--- START ---

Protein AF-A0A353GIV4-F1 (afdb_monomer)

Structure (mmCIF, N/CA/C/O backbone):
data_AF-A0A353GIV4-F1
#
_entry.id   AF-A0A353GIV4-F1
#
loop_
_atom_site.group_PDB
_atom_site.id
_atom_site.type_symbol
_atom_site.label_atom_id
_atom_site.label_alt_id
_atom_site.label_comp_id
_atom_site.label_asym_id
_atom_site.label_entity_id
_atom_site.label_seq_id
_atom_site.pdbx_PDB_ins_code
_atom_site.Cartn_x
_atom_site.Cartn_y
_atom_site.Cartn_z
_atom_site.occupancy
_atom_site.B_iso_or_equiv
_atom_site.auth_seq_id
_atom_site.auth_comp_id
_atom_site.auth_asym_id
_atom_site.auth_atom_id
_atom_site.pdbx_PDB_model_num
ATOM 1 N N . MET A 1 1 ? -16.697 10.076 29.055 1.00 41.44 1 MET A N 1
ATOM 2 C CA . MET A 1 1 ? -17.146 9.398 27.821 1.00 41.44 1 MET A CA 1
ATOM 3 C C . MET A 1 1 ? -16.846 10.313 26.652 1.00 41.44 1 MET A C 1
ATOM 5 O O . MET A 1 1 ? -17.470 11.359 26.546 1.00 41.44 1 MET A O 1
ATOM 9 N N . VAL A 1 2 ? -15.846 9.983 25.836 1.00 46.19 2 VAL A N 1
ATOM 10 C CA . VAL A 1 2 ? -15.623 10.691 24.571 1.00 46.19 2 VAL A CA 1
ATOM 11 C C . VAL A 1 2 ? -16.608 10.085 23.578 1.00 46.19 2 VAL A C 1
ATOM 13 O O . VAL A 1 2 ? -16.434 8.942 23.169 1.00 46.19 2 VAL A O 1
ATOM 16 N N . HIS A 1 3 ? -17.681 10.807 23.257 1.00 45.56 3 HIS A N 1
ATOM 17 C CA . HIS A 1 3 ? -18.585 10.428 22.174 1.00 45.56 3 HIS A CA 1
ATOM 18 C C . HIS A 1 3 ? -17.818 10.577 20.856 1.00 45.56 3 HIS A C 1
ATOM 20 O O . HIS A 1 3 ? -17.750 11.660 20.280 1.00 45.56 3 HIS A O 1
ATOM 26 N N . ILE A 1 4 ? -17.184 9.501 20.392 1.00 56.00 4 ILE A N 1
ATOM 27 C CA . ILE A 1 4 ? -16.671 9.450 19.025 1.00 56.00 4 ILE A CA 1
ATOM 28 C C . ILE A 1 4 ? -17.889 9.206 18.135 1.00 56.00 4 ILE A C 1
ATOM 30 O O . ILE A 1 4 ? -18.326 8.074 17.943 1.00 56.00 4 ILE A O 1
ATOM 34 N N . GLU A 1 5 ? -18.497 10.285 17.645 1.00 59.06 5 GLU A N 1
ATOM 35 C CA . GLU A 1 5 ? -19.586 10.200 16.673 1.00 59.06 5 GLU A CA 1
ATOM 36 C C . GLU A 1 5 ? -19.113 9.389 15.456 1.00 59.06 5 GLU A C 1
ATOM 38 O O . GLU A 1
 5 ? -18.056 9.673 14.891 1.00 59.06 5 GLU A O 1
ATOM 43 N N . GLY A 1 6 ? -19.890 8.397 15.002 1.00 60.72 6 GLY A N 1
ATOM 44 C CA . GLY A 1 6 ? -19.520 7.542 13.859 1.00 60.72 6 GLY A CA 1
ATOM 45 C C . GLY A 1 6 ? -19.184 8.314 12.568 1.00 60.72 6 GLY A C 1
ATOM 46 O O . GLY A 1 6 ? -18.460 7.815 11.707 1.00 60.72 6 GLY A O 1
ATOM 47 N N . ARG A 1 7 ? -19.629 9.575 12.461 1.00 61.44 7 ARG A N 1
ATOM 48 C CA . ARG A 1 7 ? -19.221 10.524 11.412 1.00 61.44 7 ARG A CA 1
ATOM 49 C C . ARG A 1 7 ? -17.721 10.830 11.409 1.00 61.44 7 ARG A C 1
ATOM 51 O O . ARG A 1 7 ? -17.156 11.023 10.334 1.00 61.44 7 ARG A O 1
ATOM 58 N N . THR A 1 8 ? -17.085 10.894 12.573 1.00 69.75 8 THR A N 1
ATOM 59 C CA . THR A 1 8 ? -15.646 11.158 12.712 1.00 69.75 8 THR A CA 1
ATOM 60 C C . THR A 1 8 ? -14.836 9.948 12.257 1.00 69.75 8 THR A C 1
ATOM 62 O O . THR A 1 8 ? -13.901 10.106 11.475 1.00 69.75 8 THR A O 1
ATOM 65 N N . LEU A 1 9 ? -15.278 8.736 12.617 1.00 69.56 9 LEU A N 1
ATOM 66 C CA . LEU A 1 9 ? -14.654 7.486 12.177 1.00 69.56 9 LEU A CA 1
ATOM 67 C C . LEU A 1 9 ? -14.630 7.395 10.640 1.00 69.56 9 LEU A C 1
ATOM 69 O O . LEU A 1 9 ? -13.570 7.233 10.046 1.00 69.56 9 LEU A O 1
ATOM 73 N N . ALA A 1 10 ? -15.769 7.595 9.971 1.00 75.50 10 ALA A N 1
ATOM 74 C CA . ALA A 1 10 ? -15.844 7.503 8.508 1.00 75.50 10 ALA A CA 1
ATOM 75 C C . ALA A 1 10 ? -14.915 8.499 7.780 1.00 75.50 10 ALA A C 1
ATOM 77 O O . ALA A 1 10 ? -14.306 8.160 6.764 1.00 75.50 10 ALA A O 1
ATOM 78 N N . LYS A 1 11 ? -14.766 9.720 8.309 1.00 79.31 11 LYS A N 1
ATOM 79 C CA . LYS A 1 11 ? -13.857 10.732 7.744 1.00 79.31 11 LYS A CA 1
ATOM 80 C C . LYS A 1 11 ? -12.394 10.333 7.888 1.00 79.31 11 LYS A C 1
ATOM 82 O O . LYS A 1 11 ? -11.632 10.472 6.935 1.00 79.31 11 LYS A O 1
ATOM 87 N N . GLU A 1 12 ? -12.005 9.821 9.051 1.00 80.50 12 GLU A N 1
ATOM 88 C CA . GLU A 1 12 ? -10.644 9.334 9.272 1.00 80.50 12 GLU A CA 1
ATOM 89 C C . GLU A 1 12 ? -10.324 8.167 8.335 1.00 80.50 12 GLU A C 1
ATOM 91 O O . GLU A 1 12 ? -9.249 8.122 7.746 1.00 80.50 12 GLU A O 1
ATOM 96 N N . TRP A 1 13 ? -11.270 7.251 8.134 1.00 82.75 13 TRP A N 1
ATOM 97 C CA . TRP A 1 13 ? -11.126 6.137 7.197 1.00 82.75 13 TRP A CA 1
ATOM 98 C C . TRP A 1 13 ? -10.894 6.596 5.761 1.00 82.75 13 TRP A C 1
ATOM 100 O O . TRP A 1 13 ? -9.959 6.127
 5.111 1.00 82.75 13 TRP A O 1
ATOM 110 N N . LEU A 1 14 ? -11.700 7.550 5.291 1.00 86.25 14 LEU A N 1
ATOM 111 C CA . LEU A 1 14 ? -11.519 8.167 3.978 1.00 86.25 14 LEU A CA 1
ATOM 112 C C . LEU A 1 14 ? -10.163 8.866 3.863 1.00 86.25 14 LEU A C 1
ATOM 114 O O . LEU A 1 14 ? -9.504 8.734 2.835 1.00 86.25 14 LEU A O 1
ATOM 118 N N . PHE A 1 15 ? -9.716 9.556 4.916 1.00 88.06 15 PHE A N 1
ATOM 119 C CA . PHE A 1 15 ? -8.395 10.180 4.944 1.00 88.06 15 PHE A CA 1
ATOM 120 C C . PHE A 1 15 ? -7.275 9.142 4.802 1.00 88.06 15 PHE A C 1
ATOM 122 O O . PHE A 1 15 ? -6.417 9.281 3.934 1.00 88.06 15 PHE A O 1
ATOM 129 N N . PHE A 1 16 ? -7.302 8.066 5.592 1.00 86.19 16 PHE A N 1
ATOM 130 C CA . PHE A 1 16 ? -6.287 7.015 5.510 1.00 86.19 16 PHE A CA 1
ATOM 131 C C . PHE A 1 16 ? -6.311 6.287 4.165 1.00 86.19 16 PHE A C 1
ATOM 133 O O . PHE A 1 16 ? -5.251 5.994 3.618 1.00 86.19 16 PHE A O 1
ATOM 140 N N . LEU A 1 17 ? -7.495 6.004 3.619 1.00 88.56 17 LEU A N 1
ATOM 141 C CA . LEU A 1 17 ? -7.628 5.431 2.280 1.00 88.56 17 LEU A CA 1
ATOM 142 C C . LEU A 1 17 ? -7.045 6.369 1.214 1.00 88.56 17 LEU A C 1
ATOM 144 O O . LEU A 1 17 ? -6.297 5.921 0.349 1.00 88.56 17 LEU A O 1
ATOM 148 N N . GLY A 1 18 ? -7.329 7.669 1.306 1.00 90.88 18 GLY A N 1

--- END ---
--- START ---

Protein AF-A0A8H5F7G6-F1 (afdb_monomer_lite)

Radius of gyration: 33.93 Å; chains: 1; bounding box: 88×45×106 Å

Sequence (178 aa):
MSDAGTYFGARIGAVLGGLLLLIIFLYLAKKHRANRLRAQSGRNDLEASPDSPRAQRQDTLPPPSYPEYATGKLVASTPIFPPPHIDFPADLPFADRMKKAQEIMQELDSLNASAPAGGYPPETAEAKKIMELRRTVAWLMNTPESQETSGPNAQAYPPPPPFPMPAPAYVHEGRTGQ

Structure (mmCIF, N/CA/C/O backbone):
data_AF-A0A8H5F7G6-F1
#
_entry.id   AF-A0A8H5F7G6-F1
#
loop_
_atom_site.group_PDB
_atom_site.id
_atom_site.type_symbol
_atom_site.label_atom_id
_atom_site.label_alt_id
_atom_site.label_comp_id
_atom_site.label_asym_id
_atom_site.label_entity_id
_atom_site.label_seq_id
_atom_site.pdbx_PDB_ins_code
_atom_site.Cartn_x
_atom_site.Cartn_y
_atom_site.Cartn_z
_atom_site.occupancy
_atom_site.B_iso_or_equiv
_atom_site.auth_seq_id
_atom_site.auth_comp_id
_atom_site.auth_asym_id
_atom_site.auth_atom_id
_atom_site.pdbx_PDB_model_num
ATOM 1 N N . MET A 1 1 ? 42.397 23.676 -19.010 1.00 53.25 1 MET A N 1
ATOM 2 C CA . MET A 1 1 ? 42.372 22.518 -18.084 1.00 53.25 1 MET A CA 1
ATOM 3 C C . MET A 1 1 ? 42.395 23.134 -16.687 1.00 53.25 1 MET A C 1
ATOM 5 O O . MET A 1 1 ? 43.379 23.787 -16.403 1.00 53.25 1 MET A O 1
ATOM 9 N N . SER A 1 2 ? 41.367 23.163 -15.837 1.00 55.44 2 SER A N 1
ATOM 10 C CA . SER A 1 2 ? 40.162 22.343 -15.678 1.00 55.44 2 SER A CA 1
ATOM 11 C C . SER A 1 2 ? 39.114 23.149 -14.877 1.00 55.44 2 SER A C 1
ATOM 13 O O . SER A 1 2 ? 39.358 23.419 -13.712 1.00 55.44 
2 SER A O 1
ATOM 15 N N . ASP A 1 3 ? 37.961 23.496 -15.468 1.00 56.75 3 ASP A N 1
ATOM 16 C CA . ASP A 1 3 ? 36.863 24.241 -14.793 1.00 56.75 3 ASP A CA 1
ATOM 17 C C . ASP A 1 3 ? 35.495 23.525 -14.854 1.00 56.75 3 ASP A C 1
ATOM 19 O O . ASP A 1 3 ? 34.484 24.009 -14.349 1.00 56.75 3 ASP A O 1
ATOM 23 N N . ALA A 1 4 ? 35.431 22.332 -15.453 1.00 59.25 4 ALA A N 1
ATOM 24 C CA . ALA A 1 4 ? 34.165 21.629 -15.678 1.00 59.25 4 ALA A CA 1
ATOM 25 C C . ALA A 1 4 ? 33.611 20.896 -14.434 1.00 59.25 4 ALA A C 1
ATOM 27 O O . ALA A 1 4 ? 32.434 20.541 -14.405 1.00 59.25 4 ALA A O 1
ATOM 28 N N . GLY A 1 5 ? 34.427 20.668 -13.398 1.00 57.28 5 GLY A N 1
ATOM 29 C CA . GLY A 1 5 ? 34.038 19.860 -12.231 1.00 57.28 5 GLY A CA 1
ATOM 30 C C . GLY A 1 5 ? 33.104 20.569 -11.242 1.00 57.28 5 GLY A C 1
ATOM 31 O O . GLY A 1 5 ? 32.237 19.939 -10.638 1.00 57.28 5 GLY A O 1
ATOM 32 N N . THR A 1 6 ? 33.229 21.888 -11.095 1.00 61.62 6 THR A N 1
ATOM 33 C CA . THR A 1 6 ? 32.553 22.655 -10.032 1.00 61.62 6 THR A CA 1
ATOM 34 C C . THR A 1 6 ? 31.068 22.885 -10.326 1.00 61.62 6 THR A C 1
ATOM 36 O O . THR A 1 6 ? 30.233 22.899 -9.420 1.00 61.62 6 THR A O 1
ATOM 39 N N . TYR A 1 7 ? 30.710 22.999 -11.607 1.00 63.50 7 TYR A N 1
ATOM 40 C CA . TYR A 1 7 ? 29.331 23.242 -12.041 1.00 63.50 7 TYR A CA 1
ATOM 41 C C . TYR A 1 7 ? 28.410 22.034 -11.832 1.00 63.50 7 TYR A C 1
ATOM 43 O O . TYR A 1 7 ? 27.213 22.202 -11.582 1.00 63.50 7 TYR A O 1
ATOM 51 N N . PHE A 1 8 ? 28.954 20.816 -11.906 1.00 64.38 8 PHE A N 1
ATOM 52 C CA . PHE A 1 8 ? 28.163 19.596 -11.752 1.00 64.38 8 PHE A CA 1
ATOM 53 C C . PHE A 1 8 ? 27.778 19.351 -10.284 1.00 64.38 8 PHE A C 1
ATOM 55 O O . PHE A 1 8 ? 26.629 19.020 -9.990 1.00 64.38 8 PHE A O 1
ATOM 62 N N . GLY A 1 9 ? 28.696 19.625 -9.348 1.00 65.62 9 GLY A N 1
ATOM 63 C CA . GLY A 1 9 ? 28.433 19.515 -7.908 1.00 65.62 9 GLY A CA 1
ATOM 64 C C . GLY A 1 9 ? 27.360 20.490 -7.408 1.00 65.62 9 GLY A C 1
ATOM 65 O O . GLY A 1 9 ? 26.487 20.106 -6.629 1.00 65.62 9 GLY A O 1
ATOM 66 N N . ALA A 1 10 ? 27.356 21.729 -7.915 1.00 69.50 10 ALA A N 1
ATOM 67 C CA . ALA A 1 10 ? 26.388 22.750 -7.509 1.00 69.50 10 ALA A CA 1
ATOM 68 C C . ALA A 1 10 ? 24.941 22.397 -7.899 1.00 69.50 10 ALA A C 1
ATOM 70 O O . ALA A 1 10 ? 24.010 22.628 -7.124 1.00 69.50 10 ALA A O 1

--- END ---
--- START ---

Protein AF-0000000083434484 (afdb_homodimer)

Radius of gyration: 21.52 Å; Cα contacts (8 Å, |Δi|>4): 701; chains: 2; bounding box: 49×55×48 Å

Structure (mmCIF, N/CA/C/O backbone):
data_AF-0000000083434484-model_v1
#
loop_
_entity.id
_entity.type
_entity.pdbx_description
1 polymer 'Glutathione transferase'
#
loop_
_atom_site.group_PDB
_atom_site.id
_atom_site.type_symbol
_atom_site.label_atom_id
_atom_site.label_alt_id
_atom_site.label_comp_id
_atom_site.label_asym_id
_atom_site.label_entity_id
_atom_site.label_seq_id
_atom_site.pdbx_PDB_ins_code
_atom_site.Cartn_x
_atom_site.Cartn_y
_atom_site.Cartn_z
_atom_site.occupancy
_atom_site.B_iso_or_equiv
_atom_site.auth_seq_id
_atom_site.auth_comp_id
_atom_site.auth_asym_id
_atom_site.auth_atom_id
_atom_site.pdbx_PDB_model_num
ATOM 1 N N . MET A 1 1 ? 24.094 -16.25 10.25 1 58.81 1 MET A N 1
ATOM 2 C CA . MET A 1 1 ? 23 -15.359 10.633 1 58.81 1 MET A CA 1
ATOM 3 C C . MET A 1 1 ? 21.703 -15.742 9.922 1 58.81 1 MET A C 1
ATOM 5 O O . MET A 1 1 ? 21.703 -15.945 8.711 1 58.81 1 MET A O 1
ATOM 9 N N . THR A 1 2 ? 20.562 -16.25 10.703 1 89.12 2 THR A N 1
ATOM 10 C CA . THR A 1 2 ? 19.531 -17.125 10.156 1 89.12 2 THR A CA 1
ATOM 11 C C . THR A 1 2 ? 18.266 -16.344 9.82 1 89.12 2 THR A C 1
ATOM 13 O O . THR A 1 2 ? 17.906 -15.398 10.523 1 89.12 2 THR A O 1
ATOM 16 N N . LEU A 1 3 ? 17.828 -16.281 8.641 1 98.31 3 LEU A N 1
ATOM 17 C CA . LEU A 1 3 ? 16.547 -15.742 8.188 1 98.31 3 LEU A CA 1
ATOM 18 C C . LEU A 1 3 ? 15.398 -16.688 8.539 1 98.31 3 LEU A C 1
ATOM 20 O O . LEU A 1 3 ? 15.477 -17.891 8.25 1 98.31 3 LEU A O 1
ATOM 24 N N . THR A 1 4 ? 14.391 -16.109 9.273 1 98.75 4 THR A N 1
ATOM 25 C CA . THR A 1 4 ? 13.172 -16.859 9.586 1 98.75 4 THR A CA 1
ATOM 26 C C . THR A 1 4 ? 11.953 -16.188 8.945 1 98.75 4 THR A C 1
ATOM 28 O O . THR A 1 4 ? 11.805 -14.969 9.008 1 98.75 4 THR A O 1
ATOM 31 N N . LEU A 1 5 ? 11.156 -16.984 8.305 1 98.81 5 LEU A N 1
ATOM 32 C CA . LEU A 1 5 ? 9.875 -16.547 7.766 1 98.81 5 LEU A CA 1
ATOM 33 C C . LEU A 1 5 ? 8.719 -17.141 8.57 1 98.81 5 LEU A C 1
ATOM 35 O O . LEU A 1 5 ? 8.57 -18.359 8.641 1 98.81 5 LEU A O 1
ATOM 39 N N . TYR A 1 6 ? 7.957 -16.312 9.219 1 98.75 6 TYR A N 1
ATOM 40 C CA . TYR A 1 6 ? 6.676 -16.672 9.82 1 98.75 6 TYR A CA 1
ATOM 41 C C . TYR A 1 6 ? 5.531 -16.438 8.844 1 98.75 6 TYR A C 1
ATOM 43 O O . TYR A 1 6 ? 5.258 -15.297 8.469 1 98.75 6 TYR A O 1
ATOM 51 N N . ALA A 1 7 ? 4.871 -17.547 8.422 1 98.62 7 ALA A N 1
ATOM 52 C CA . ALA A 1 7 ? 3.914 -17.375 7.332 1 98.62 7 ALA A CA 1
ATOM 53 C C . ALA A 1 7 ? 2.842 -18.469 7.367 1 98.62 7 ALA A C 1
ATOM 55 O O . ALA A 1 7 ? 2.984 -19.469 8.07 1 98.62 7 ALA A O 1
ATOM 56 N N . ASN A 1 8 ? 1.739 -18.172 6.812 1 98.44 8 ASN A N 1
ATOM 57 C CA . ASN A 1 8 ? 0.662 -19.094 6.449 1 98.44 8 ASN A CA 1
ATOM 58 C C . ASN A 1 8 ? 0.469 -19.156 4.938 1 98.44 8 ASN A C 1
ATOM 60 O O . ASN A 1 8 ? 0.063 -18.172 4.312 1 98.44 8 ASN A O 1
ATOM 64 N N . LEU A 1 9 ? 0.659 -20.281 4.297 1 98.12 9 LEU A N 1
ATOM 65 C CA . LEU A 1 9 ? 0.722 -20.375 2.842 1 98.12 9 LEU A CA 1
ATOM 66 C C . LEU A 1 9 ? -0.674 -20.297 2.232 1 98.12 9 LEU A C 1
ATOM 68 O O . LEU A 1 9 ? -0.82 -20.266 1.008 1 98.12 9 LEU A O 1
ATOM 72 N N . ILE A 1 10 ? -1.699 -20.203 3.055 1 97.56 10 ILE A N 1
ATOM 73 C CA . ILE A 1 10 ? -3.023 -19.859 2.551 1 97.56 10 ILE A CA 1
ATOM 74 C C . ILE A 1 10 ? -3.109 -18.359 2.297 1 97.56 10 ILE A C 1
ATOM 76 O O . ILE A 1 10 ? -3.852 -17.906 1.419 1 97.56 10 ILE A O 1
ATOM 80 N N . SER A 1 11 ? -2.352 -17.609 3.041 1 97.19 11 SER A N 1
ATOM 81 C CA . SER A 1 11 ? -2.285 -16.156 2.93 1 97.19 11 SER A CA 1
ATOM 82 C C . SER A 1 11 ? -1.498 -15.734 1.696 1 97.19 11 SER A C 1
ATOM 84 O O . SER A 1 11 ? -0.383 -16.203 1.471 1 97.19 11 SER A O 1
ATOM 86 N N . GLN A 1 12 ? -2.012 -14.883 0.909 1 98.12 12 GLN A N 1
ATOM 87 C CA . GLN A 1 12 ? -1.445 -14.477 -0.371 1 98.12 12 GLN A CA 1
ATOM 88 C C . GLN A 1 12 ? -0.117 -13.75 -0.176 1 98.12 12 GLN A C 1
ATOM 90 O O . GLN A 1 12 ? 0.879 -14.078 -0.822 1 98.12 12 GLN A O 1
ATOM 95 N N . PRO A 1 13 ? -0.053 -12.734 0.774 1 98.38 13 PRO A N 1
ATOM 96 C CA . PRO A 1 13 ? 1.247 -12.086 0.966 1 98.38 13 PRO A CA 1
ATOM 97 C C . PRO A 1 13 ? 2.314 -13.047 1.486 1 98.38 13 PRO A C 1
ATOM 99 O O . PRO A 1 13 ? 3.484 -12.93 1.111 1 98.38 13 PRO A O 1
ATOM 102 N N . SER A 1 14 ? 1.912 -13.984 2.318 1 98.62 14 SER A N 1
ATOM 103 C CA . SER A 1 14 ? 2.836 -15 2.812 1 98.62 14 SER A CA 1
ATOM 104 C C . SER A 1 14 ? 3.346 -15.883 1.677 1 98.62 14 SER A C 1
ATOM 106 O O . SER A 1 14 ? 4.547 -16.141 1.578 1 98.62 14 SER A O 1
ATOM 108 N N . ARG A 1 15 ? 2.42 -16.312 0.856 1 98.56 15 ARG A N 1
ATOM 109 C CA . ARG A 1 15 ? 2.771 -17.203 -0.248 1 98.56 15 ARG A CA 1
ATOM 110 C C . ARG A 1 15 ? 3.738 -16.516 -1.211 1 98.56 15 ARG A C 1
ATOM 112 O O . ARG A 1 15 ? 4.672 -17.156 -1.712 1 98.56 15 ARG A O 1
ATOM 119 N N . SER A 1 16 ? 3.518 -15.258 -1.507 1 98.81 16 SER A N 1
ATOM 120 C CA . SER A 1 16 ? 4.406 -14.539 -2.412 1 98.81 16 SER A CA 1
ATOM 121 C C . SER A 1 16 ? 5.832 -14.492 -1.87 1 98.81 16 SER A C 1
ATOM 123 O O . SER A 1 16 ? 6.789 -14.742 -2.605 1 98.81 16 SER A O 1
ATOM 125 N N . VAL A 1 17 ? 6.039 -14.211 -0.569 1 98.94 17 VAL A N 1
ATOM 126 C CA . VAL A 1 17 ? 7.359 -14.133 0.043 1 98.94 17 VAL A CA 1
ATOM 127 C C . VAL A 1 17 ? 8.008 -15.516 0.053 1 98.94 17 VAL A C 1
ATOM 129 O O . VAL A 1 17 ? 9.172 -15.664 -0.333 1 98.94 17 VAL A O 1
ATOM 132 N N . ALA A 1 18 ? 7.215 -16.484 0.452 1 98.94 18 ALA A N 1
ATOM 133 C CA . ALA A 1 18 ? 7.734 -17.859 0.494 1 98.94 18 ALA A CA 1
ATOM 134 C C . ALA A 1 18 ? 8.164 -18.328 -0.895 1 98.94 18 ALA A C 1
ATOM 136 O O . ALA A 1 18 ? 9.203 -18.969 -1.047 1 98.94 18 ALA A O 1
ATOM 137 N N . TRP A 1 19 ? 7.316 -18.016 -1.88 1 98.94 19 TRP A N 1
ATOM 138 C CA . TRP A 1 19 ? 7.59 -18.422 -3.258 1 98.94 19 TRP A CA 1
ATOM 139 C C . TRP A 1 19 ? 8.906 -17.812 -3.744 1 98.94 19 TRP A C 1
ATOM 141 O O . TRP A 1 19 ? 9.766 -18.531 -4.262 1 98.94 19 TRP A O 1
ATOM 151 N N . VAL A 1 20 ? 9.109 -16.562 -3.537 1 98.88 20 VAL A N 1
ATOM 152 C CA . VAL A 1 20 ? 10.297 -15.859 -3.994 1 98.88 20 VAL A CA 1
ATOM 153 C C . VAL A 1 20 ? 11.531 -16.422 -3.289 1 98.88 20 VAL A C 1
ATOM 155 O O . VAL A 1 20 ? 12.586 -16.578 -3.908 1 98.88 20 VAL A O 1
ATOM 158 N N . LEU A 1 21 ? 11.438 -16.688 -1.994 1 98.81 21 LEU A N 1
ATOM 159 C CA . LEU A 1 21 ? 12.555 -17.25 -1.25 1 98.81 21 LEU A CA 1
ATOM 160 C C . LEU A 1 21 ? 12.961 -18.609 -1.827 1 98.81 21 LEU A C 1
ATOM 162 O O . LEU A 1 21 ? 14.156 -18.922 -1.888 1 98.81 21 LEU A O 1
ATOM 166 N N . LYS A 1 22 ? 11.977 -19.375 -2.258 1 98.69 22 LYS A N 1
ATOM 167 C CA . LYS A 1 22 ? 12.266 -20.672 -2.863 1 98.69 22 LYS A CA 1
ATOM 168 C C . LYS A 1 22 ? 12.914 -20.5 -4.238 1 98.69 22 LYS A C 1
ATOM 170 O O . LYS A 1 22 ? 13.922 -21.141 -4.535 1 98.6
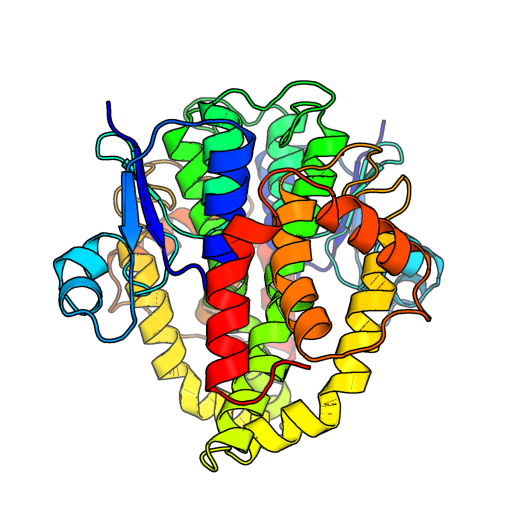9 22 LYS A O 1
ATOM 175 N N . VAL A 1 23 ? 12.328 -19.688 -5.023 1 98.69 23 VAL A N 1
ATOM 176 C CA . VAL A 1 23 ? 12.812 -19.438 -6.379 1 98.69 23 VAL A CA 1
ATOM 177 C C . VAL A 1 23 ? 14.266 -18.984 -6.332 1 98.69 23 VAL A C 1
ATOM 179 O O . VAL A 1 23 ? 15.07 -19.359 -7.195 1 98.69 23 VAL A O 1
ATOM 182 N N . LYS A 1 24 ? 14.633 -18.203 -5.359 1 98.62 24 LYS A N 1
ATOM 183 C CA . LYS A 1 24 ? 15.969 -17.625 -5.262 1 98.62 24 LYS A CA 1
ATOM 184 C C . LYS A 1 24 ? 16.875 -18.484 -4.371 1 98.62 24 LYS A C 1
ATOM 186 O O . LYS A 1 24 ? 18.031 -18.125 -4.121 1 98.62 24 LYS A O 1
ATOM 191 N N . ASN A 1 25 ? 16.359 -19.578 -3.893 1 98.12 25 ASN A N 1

--- END ---

— What to work on —
In the listing above, find the line with "Protein AF-A0A353GIV4-F1 (afdb_monomer)" and the line with "ATOM 44 C CA"; set down exactly those two lines and every line between them, nothing more.

— Written answer —
Protein AF-A0A353GIV4-F1 (afdb_monomer)

Structure (mmCIF, N/CA/C/O backbone):
data_AF-A0A353GIV4-F1
#
_entry.id   AF-A0A353GIV4-F1
#
loop_
_atom_site.group_PDB
_atom_site.id
_atom_site.type_symbol
_atom_site.label_atom_id
_atom_site.label_alt_id
_atom_site.label_comp_id
_atom_site.label_asym_id
_atom_site.label_entity_id
_atom_site.label_seq_id
_atom_site.pdbx_PDB_ins_code
_atom_site.Cartn_x
_atom_site.Cartn_y
_atom_site.Cartn_z
_atom_site.occupancy
_atom_site.B_iso_or_equiv
_atom_site.auth_seq_id
_atom_site.auth_comp_id
_atom_site.auth_asym_id
_atom_site.auth_atom_id
_atom_site.pdbx_PDB_model_num
ATOM 1 N N . MET A 1 1 ? -16.697 10.076 29.055 1.00 41.44 1 MET A N 1
ATOM 2 C CA . MET A 1 1 ? -17.146 9.398 27.821 1.00 41.44 1 MET A CA 1
ATOM 3 C C . MET A 1 1 ? -16.846 10.313 26.652 1.00 41.44 1 MET A C 1
ATOM 5 O O . MET A 1 1 ? -17.470 11.359 26.546 1.00 41.44 1 MET A O 1
ATOM 9 N N . VAL A 1 2 ? -15.846 9.983 25.836 1.00 46.19 2 VAL A N 1
ATOM 10 C CA . VAL A 1 2 ? -15.623 10.691 24.571 1.00 46.19 2 VAL A CA 1
ATOM 11 C C . VAL A 1 2 ? -16.608 10.085 23.578 1.00 46.19 2 VAL A C 1
ATOM 13 O O . VAL A 1 2 ? -16.434 8.942 23.169 1.00 46.19 2 VAL A O 1
ATOM 16 N N . HIS A 1 3 ? -17.681 10.807 23.257 1.00 45.56 3 HIS A N 1
ATOM 17 C CA . HIS A 1 3 ? -18.585 10.428 22.174 1.00 45.56 3 HIS A CA 1
ATOM 18 C C . HIS A 1 3 ? -17.818 10.577 20.856 1.00 45.56 3 HIS A C 1
ATOM 20 O O . HIS A 1 3 ? -17.750 11.660 20.280 1.00 45.56 3 HIS A O 1
ATOM 26 N N . ILE A 1 4 ? -17.184 9.501 20.392 1.00 56.00 4 ILE A N 1
ATOM 27 C CA . ILE A 1 4 ? -16.671 9.450 19.025 1.00 56.00 4 ILE A CA 1
ATOM 28 C C . ILE A 1 4 ? -17.889 9.206 18.135 1.00 56.00 4 ILE A C 1
ATOM 30 O O . ILE A 1 4 ? -18.326 8.074 17.943 1.00 56.00 4 ILE A O 1
ATOM 34 N N . GLU A 1 5 ? -18.497 10.285 17.645 1.00 59.06 5 GLU A N 1
ATOM 35 C CA . GLU A 1 5 ? -19.586 10.200 16.673 1.00 59.06 5 GLU A CA 1
ATOM 36 C C . GLU A 1 5 ? -19.113 9.389 15.456 1.00 59.06 5 GLU A C 1
ATOM 38 O O . GLU A 1
 5 ? -18.056 9.673 14.891 1.00 59.06 5 GLU A O 1
ATOM 43 N N . GLY A 1 6 ? -19.890 8.397 15.002 1.00 60.72 6 GLY A N 1
ATOM 44 C CA . GLY A 1 6 ? -19.520 7.542 13.859 1.00 60.72 6 GLY A CA 1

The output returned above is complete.